* _Collected data_
--------

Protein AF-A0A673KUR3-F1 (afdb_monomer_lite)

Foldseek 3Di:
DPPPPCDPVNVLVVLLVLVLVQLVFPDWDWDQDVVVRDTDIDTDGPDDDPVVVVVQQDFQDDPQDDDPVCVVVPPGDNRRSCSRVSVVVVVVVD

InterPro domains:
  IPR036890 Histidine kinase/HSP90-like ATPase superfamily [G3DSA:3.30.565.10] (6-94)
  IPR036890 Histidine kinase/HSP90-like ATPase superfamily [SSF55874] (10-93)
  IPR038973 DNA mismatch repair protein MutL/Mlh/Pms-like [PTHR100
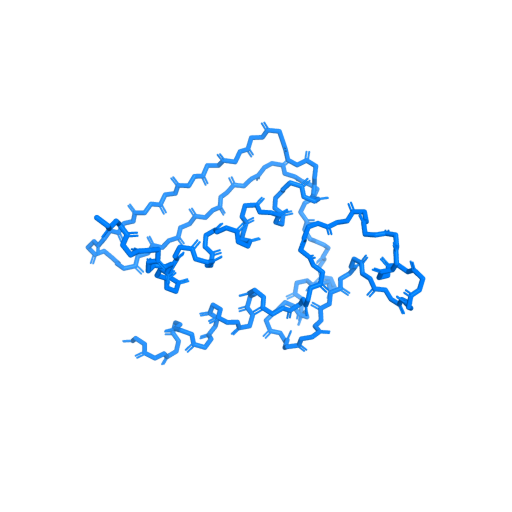73] (13-93)

Structure (mmCIF, N/CA/C/O backbone):
data_AF-A0A673KUR3-F1
#
_entry.id   AF-A0A673KUR3-F1
#
loop_
_atom_site.group_PDB
_atom_site.id
_atom_site.type_symbol
_atom_site.label_atom_id
_atom_site.label_alt_id
_atom_site.label_comp_id
_atom_site.label_asym_id
_atom_site.label_entity_id
_atom_site.label_seq_id
_atom_site.pdbx_PDB_ins_code
_atom_site.Cartn_x
_atom_site.Cartn_y
_atom_site.Cartn_z
_atom_site.occupancy
_atom_site.B_iso_or_equiv
_atom_site.auth_seq_id
_atom_site.auth_comp_id
_atom_site.auth_asym_id
_atom_site.auth_atom_id
_atom_site.pdbx_PDB_model_num
ATOM 1 N N . MET A 1 1 ? -10.321 29.322 2.583 1.00 39.72 1 MET A N 1
ATOM 2 C CA . MET A 1 1 ? -8.924 28.837 2.594 1.00 39.72 1 MET A CA 1
ATOM 3 C C . MET A 1 1 ? -8.936 27.430 3.170 1.00 39.72 1 MET A C 1
ATOM 5 O O . MET A 1 1 ? -8.949 27.279 4.384 1.00 39.72 1 MET A O 1
ATOM 9 N N . PHE A 1 2 ? -9.051 26.408 2.318 1.00 42.78 2 PHE A N 1
ATOM 10 C CA . PHE A 1 2 ? -8.922 25.019 2.758 1.00 42.78 2 PHE A CA 1
ATOM 11 C C . PHE A 1 2 ? -7.456 24.811 3.133 1.00 42.78 2 PHE A C 1
ATOM 13 O O . PHE A 1 2 ? -6.580 24.892 2.274 1.00 42.78 2 PHE A O 1
ATOM 20 N N . LYS A 1 3 ? -7.160 24.651 4.425 1.00 42.12 3 LYS A N 1
ATOM 21 C CA . LYS A 1 3 ? -5.832 24.195 4.826 1.00 42.12 3 LYS A CA 1
ATOM 22 C C . LYS A 1 3 ? -5.723 22.745 4.357 1.00 42.12 3 LYS A C 1
ATOM 24 O O . LYS A 1 3 ? -6.504 21.913 4.809 1.00 42.12 3 LYS A O 1
ATOM 29 N N . ASN A 1 4 ? -4.781 22.465 3.457 1.00 44.12 4 ASN A N 1
ATOM 30 C CA . ASN A 1 4 ? -4.345 21.109 3.125 1.00 44.12 4 ASN A CA 1
ATOM 31 C C . ASN A 1 4 ? -3.680 20.496 4.366 1.00 44.12 4 ASN A C 1
ATOM 33 O O . ASN A 1 4 ? -2.460 20.454 4.476 1.00 44.12 4 ASN A O 1
ATOM 37 N N . ILE A 1 5 ? -4.486 20.089 5.342 1.00 47.31 5 ILE A N 1
ATOM 38 C CA . ILE A 1 5 ? -4.043 19.237 6.438 1.00 47.31 5 ILE A CA 1
ATOM 39 C C . ILE A 1 5 ? -4.177 17.820 5.892 1.00 47.31 5 ILE A C 1
ATOM 41 O O . ILE A 1 5 ? -5.250 17.223 5.957 1.00 47.31 5 ILE A O 1
ATOM 45 N N . LYS A 1 6 ? -3.109 17.306 5.272 1.00 55.09 6 LYS A N 1
ATOM 46 C CA . LYS A 1 6 ? -3.015 15.867 5.017 1.00 55.09 6 LYS A CA 1
ATOM 47 C C . LYS A 1 6 ? -2.904 15.194 6.385 1.00 55.09 6 LYS A C 1
ATOM 49 O O . LYS A 1 6 ? -1.948 15.432 7.115 1.00 55.09 6 LYS A O 1
ATOM 54 N N . CYS A 1 7 ? -3.924 14.426 6.748 1.00 71.94 7 CYS A N 1
ATOM 55 C CA . CYS A 1 7 ? -3.908 13.616 7.955 1.00 71.94 7 CYS A CA 1
ATOM 56 C C . CYS A 1 7 ? -2.936 12.437 7.778 1.00 71.94 7 CYS A C 1
ATOM 58 O O . CYS A 1 7 ? -2.766 11.962 6.657 1.00 71.94 7 CYS A O 1
ATOM 60 N N . GLU A 1 8 ? -2.314 11.938 8.848 1.00 72.81 8 GLU A N 1
ATOM 61 C CA . GLU A 1 8 ? -1.355 10.818 8.756 1.00 72.81 8 GLU A CA 1
ATOM 62 C C . GLU A 1 8 ? -1.988 9.570 8.118 1.00 72.81 8 GLU A C 1
ATOM 64 O O . GLU A 1 8 ? -1.388 8.934 7.257 1.00 72.81 8 GLU A O 1
ATOM 69 N N . ILE A 1 9 ? -3.261 9.302 8.427 1.00 75.62 9 ILE A N 1
ATOM 70 C CA . ILE A 1 9 ? -4.059 8.232 7.805 1.00 75.62 9 ILE A CA 1
ATOM 71 C C . ILE A 1 9 ? -4.211 8.442 6.289 1.00 75.62 9 ILE A C 1
ATOM 73 O O . ILE A 1 9 ? -4.178 7.488 5.518 1.00 75.62 9 ILE A O 1
ATOM 77 N N . CYS A 1 10 ? -4.372 9.690 5.852 1.00 80.56 10 CYS A N 1
ATOM 78 C CA . CYS A 1 10 ? -4.559 10.058 4.454 1.00 80.56 10 CYS A CA 1
ATOM 79 C C . CYS A 1 10 ? -3.282 9.773 3.646 1.00 80.56 10 CYS A C 1
ATOM 81 O O . CYS A 1 10 ? -3.359 9.254 2.538 1.00 80.56 10 CYS A O 1
ATOM 83 N N . ILE A 1 11 ? -2.119 10.091 4.228 1.00 80.94 11 ILE A N 1
ATOM 84 C CA . ILE A 1 11 ? -0.797 9.819 3.642 1.00 80.94 11 ILE A CA 1
ATOM 85 C C . ILE A 1 11 ? -0.581 8.309 3.534 1.00 80.94 11 ILE A C 1
ATOM 87 O O . ILE A 1 11 ? -0.180 7.798 2.497 1.00 80.94 11 ILE A O 1
ATOM 91 N N . LEU A 1 12 ? -0.913 7.581 4.593 1.00 78.50 12 LEU A N 1
ATOM 92 C CA . LEU A 1 12 ? -0.766 6.134 4.669 1.00 78.50 12 LEU A CA 1
ATOM 93 C C . LEU A 1 12 ? -1.653 5.408 3.649 1.00 78.50 12 LEU A C 1
ATOM 95 O O . LEU A 1 12 ? -1.214 4.461 3.001 1.00 78.50 12 LEU A O 1
ATOM 99 N N . LEU A 1 13 ? -2.881 5.892 3.451 1.00 86.12 13 LEU A N 1
ATOM 100 C CA . LEU A 1 13 ? -3.772 5.395 2.410 1.00 86.12 13 LEU A CA 1
ATOM 101 C C . LEU A 1 13 ? -3.225 5.667 1.000 1.00 86.12 13 LEU A C 1
ATOM 103 O O . LEU A 1 13 ? -3.268 4.776 0.156 1.00 86.12 13 LEU A O 1
ATOM 107 N N . GLU A 1 14 ? -2.710 6.873 0.750 1.00 87.00 14 GLU A N 1
ATOM 108 C CA . GLU A 1 14 ? -2.083 7.242 -0.525 1.00 87.00 14 GLU A CA 1
ATOM 109 C C . GLU A 1 14 ? -0.914 6.303 -0.848 1.00 87.00 14 GLU A C 1
ATOM 111 O O . GLU A 1 14 ? -0.900 5.698 -1.915 1.00 87.00 14 GLU A O 1
ATOM 116 N N . GLU A 1 15 ? -0.005 6.080 0.100 1.00 86.00 15 GLU A N 1
ATOM 117 C CA . GLU A 1 15 ? 1.144 5.181 -0.070 1.00 86.00 15 GLU A CA 1
ATOM 118 C C . GLU A 1 15 ? 0.735 3.726 -0.359 1.00 86.00 15 GLU A C 1
ATOM 120 O O . GLU A 1 15 ? 1.329 3.065 -1.214 1.00 86.00 15 GLU A O 1
ATOM 125 N N . LEU A 1 16 ? -0.294 3.208 0.322 1.00 86.12 16 LEU A N 1
ATOM 126 C CA . LEU A 1 16 ? -0.800 1.856 0.065 1.00 86.12 16 LEU A CA 1
ATOM 127 C C . LEU A 1 16 ? -1.410 1.733 -1.337 1.00 86.12 16 LEU A C 1
ATOM 129 O O . LEU A 1 16 ? -1.148 0.751 -2.024 1.00 86.12 16 LEU A O 1
ATOM 133 N N . ILE A 1 17 ? -2.164 2.740 -1.785 1.00 89.94 17 ILE A N 1
ATOM 134 C CA . ILE A 1 17 ? -2.744 2.762 -3.135 1.00 89.94 17 ILE A CA 1
ATOM 135 C C . ILE A 1 17 ? -1.643 2.858 -4.199 1.00 89.94 17 ILE A C 1
ATOM 137 O O . ILE A 1 17 ? -1.700 2.148 -5.202 1.00 89.94 17 ILE A O 1
ATOM 141 N N . LEU A 1 18 ? -0.629 3.702 -3.987 1.00 88.38 18 LEU A N 1
ATOM 142 C CA . LEU A 1 18 ? 0.512 3.826 -4.898 1.00 88.38 18 LEU A CA 1
ATOM 143 C C . LEU A 1 18 ? 1.290 2.508 -5.007 1.00 88.38 18 LEU A C 1
ATOM 145 O O . LEU A 1 18 ? 1.672 2.115 -6.106 1.00 88.38 18 LEU A O 1
ATOM 149 N N . ASN A 1 19 ? 1.448 1.774 -3.901 1.00 86.56 19 ASN A N 1
ATOM 150 C CA . ASN A 1 19 ? 2.039 0.435 -3.932 1.00 86.56 19 ASN A CA 1
ATOM 151 C C . ASN A 1 19 ? 1.217 -0.556 -4.764 1.00 86.56 19 ASN A C 1
ATOM 153 O O . ASN A 1 19 ? 1.804 -1.325 -5.524 1.00 86.56 19 ASN A O 1
ATOM 157 N N . SER A 1 20 ? -0.114 -0.522 -4.669 1.00 90.06 20 SER A N 1
ATOM 158 C CA . SER A 1 20 ? -0.978 -1.351 -5.515 1.00 90.06 20 SER A CA 1
ATOM 159 C C . SER A 1 20 ? -0.825 -1.001 -7.002 1.00 90.06 20 SER A C 1
ATOM 161 O O . SER A 1 20 ? -0.770 -1.897 -7.844 1.00 90.06 20 SER A O 1
ATOM 163 N N . ILE A 1 21 ? -0.707 0.290 -7.338 1.00 89.94 21 ILE A N 1
ATOM 164 C CA . ILE A 1 21 ? -0.
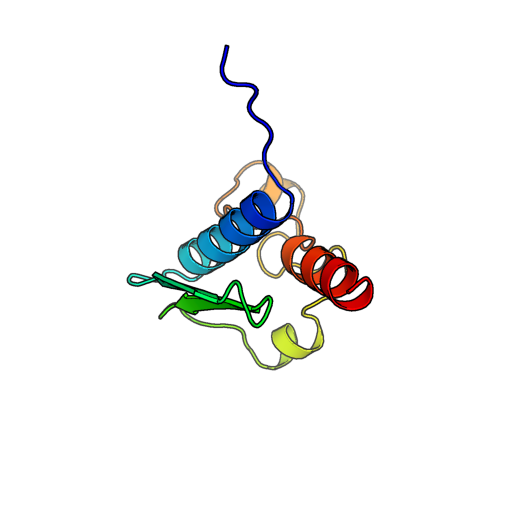473 0.752 -8.717 1.00 89.94 21 ILE A CA 1
ATOM 165 C C . ILE A 1 21 ? 0.880 0.254 -9.235 1.00 89.94 21 ILE A C 1
ATOM 167 O O . ILE A 1 21 ? 0.942 -0.289 -10.336 1.00 89.94 21 ILE A O 1
ATOM 171 N N . ASP A 1 22 ? 1.942 0.376 -8.436 1.00 86.81 22 ASP A N 1
ATOM 172 C CA . ASP A 1 22 ? 3.273 -0.128 -8.796 1.00 86.81 22 ASP A CA 1
ATOM 173 C C . ASP A 1 22 ? 3.280 -1.651 -9.013 1.00 86.81 22 ASP A C 1
ATOM 175 O O . ASP A 1 22 ? 4.033 -2.154 -9.844 1.00 86.81 22 ASP A O 1
ATOM 179 N N . ALA A 1 23 ? 2.422 -2.387 -8.300 1.00 87.12 23 ALA A N 1
ATOM 180 C CA . ALA A 1 23 ? 2.219 -3.825 -8.481 1.00 87.12 23 ALA A CA 1
ATOM 181 C C . ALA A 1 23 ? 1.339 -4.175 -9.701 1.00 87.12 23 ALA A C 1
ATOM 183 O O . ALA A 1 23 ? 0.983 -5.340 -9.895 1.00 87.12 23 ALA A O 1
ATOM 184 N N . GLY A 1 24 ? 0.948 -3.186 -10.511 1.00 90.88 24 GLY A N 1
ATOM 185 C CA . GLY A 1 24 ? 0.120 -3.376 -11.701 1.00 90.88 24 GLY A CA 1
ATOM 186 C C . GLY A 1 24 ? -1.337 -3.732 -11.398 1.00 90.88 24 GLY A C 1
ATOM 187 O O . GLY A 1 24 ? -2.000 -4.337 -12.244 1.00 90.88 24 GLY A O 1
ATOM 188 N N . ALA A 1 25 ? -1.847 -3.398 -10.207 1.00 95.19 25 ALA A N 1
ATOM 189 C CA . ALA A 1 25 ? -3.233 -3.674 -9.852 1.00 95.19 25 ALA A CA 1
ATOM 190 C C . ALA A 1 25 ? -4.206 -2.963 -10.806 1.00 95.19 25 ALA A C 1
ATOM 192 O O . ALA A 1 25 ? -4.065 -1.784 -11.129 1.00 95.19 25 ALA A O 1
ATOM 193 N N . THR A 1 26 ? -5.245 -3.683 -11.222 1.00 96.00 26 THR A N 1
ATOM 194 C CA . THR A 1 26 ? -6.351 -3.143 -12.036 1.00 96.00 26 THR A CA 1
ATOM 195 C C . THR A 1 26 ? -7.590 -2.848 -11.196 1.00 96.00 26 THR A C 1
ATOM 197 O O . THR A 1 26 ? -8.503 -2.159 -11.646 1.00 96.00 26 THR A O 1
ATOM 200 N N . CYS A 1 27 ? -7.623 -3.363 -9.968 1.00 95.56 27 CYS A N 1
ATOM 201 C CA . CYS A 1 27 ? -8.676 -3.153 -8.996 1.00 95.56 27 CYS A CA 1
ATOM 202 C C . CYS A 1 27 ? -8.052 -2.985 -7.609 1.00 95.56 27 CYS A C 1
ATOM 204 O O . CYS A 1 27 ? -7.253 -3.816 -7.176 1.00 95.56 27 CYS A O 1
ATOM 206 N N . VAL A 1 28 ? -8.450 -1.920 -6.916 1.00 94.62 28 VAL A N 1
ATOM 207 C CA . VAL A 1 28 ? -8.049 -1.631 -5.537 1.00 94.62 28 VAL A CA 1
ATOM 208 C C . VAL A 1 28 ? -9.307 -1.297 -4.744 1.00 94.62 28 VAL A C 1
ATOM 210 O O . VAL A 1 28 ? -10.075 -0.412 -5.120 1.00 94.62 28 VAL A O 1
ATOM 213 N N . ALA A 1 29 ? -9.529 -2.012 -3.648 1.00 95.62 29 ALA A N 1
ATOM 214 C CA . ALA A 1 29 ? -10.634 -1.816 -2.726 1.00 95.62 29 ALA A CA 1
ATOM 215 C C . ALA A 1 29 ? -10.112 -1.281 -1.390 1.00 95.62 29 ALA A C 1
ATOM 217 O O . ALA A 1 29 ? -9.196 -1.843 -0.791 1.00 95.62 29 ALA A O 1
ATOM 218 N N . VAL A 1 30 ? -10.736 -0.210 -0.902 1.00 93.56 30 VAL A N 1
ATOM 219 C CA . VAL A 1 30 ? -10.415 0.407 0.388 1.00 93.56 30 VAL A CA 1
ATOM 220 C C . VAL A 1 30 ? -11.591 0.210 1.332 1.00 93.56 30 VAL A C 1
ATOM 222 O O . VAL A 1 30 ? -12.725 0.561 1.005 1.00 93.56 30 VAL A O 1
ATOM 225 N N . LYS A 1 31 ? -11.320 -0.330 2.520 1.00 92.12 31 LYS A N 1
ATOM 226 C CA . LYS A 1 31 ? -12.298 -0.475 3.598 1.00 92.12 31 LYS A CA 1
ATOM 227 C C . LYS A 1 31 ? -11.806 0.262 4.836 1.00 92.12 31 LYS A C 1
ATOM 229 O O . LYS A 1 31 ? -10.716 -0.012 5.333 1.00 92.12 31 LYS A O 1
ATOM 234 N N . ILE A 1 32 ? -12.641 1.166 5.336 1.00 88.12 32 ILE A N 1
ATOM 235 C CA . ILE A 1 32 ? -12.410 1.906 6.575 1.00 88.12 32 ILE A CA 1
ATOM 236 C C . ILE A 1 32 ? -13.503 1.504 7.556 1.00 88.12 32 ILE A C 1
ATOM 238 O O . ILE A 1 32 ? -14.689 1.643 7.259 1.00 88.12 32 ILE A O 1
ATOM 242 N N . ASP A 1 33 ? -13.089 0.998 8.707 1.00 86.94 33 ASP A N 1
ATOM 243 C CA . ASP A 1 33 ? -13.948 0.723 9.847 1.00 86.94 33 ASP A CA 1
ATOM 244 C C . ASP A 1 33 ? -13.525 1.656 10.984 1.00 86.94 33 ASP A C 1
ATOM 246 O O . ASP A 1 33 ? -12.449 1.509 11.565 1.00 86.94 33 ASP A O 1
ATOM 250 N N . ILE A 1 34 ? -14.346 2.676 11.229 1.00 82.81 34 ILE A N 1
ATOM 251 C CA . ILE A 1 34 ? -14.042 3.742 12.189 1.00 82.81 34 ILE A CA 1
ATOM 252 C C . ILE A 1 34 ? -14.212 3.233 13.623 1.00 82.81 34 ILE A C 1
ATOM 254 O O . ILE A 1 34 ? -13.437 3.611 14.494 1.00 82.81 34 ILE A O 1
ATOM 258 N N . GLU A 1 35 ? -15.192 2.361 13.867 1.00 84.75 35 GLU A N 1
ATOM 259 C CA . GLU A 1 35 ? -15.468 1.821 15.203 1.00 84.75 35 GLU A CA 1
ATOM 260 C C . GLU A 1 35 ? -14.372 0.851 15.643 1.00 84.75 35 GLU A C 1
ATOM 262 O O . GLU A 1 35 ? -13.946 0.874 16.796 1.00 84.75 35 GLU A O 1
ATOM 267 N N . ALA A 1 36 ? -13.875 0.034 14.712 1.00 86.00 36 ALA A N 1
ATOM 268 C CA . ALA A 1 36 ? -12.784 -0.900 14.96
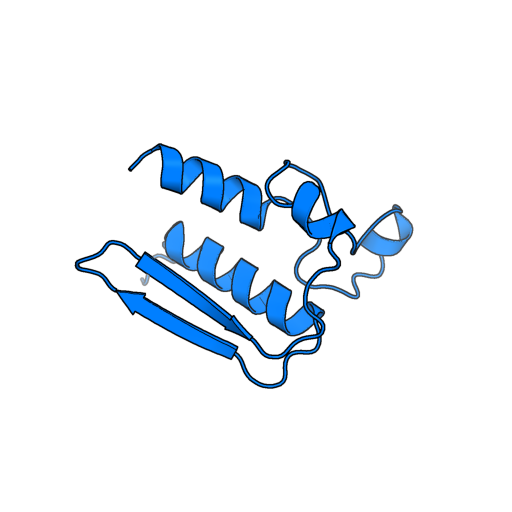6 1.00 86.00 36 ALA A CA 1
ATOM 269 C C . ALA A 1 36 ? -11.383 -0.292 14.757 1.00 86.00 36 ALA A C 1
ATOM 271 O O . ALA A 1 36 ? -10.402 -1.035 14.812 1.00 86.00 36 ALA A O 1
ATOM 272 N N . CYS A 1 37 ? -11.275 1.013 14.464 1.00 79.12 37 CYS A N 1
ATOM 273 C CA . CYS A 1 37 ? -10.020 1.691 14.107 1.00 79.12 37 CYS A CA 1
ATOM 274 C C . CYS A 1 37 ? -9.194 0.925 13.055 1.00 79.12 37 CYS A C 1
ATOM 276 O O . CYS A 1 37 ? -7.973 0.807 13.158 1.00 79.12 37 CYS A O 1
ATOM 278 N N . LYS A 1 38 ? -9.862 0.370 12.036 1.00 81.62 38 LYS A N 1
ATOM 279 C CA . LYS A 1 38 ? -9.252 -0.545 11.069 1.00 81.62 38 LYS A CA 1
ATOM 280 C C . LYS A 1 38 ? -9.293 0.022 9.654 1.00 81.62 38 LYS A C 1
ATOM 282 O O . LYS A 1 38 ? -10.355 0.319 9.112 1.00 81.62 38 LYS A O 1
ATOM 287 N N . LEU A 1 39 ? -8.122 0.077 9.025 1.00 83.88 39 LEU A N 1
ATOM 288 C CA . LEU A 1 39 ? -7.944 0.389 7.610 1.00 83.88 39 LEU A CA 1
ATOM 289 C C . LEU A 1 39 ? -7.490 -0.867 6.859 1.00 83.88 39 LEU A C 1
ATOM 291 O O . LEU A 1 39 ? -6.564 -1.552 7.287 1.00 83.88 39 LEU A O 1
ATOM 295 N N . GLN A 1 40 ? -8.130 -1.170 5.732 1.00 89.12 40 GLN A N 1
ATOM 296 C CA . GLN A 1 40 ? -7.702 -2.218 4.806 1.00 89.12 40 GLN A CA 1
ATOM 297 C C . GLN A 1 40 ? -7.650 -1.682 3.379 1.00 89.12 40 GLN A C 1
ATOM 299 O O . GLN A 1 40 ? -8.606 -1.069 2.905 1.00 89.12 40 GLN A O 1
ATOM 304 N N . VAL A 1 41 ? -6.549 -1.980 2.695 1.00 91.25 41 VAL A N 1
ATOM 305 C CA . VAL A 1 41 ? -6.379 -1.803 1.251 1.00 91.25 41 VAL A CA 1
ATOM 306 C C . VAL A 1 41 ? -6.150 -3.191 0.665 1.00 91.25 41 VAL A C 1
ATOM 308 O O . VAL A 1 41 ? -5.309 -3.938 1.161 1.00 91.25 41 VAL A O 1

--------

* _WORK TO BE COMPLETED_
Please output an exact copy of the lines above, from the opening line of the data down to the line that contains "superfamily [SSF55874] (10-93)".

* _EXPECTED OUTPUT_
Protein AF-A0A673KUR3-F1 (afdb_monomer_lite)

Foldseek 3Di:
DPPPPCDPVNVLVVLLVLVLVQLVFPDWDWDQDVVVRDTDIDTDGPDDDPVVVVVQQDFQDDPQDDDPVCVVVPPGDNRRSCSRVSVVVVVVVD

InterPro domains:
  IPR036890 Histidine kinase/HSP90-like ATPase superfamily [G3DSA:3.30.565.10] (6-94)
  IPR036890 Histidine kinase/HSP90-like ATPase superfamily [SSF55874] (10-93)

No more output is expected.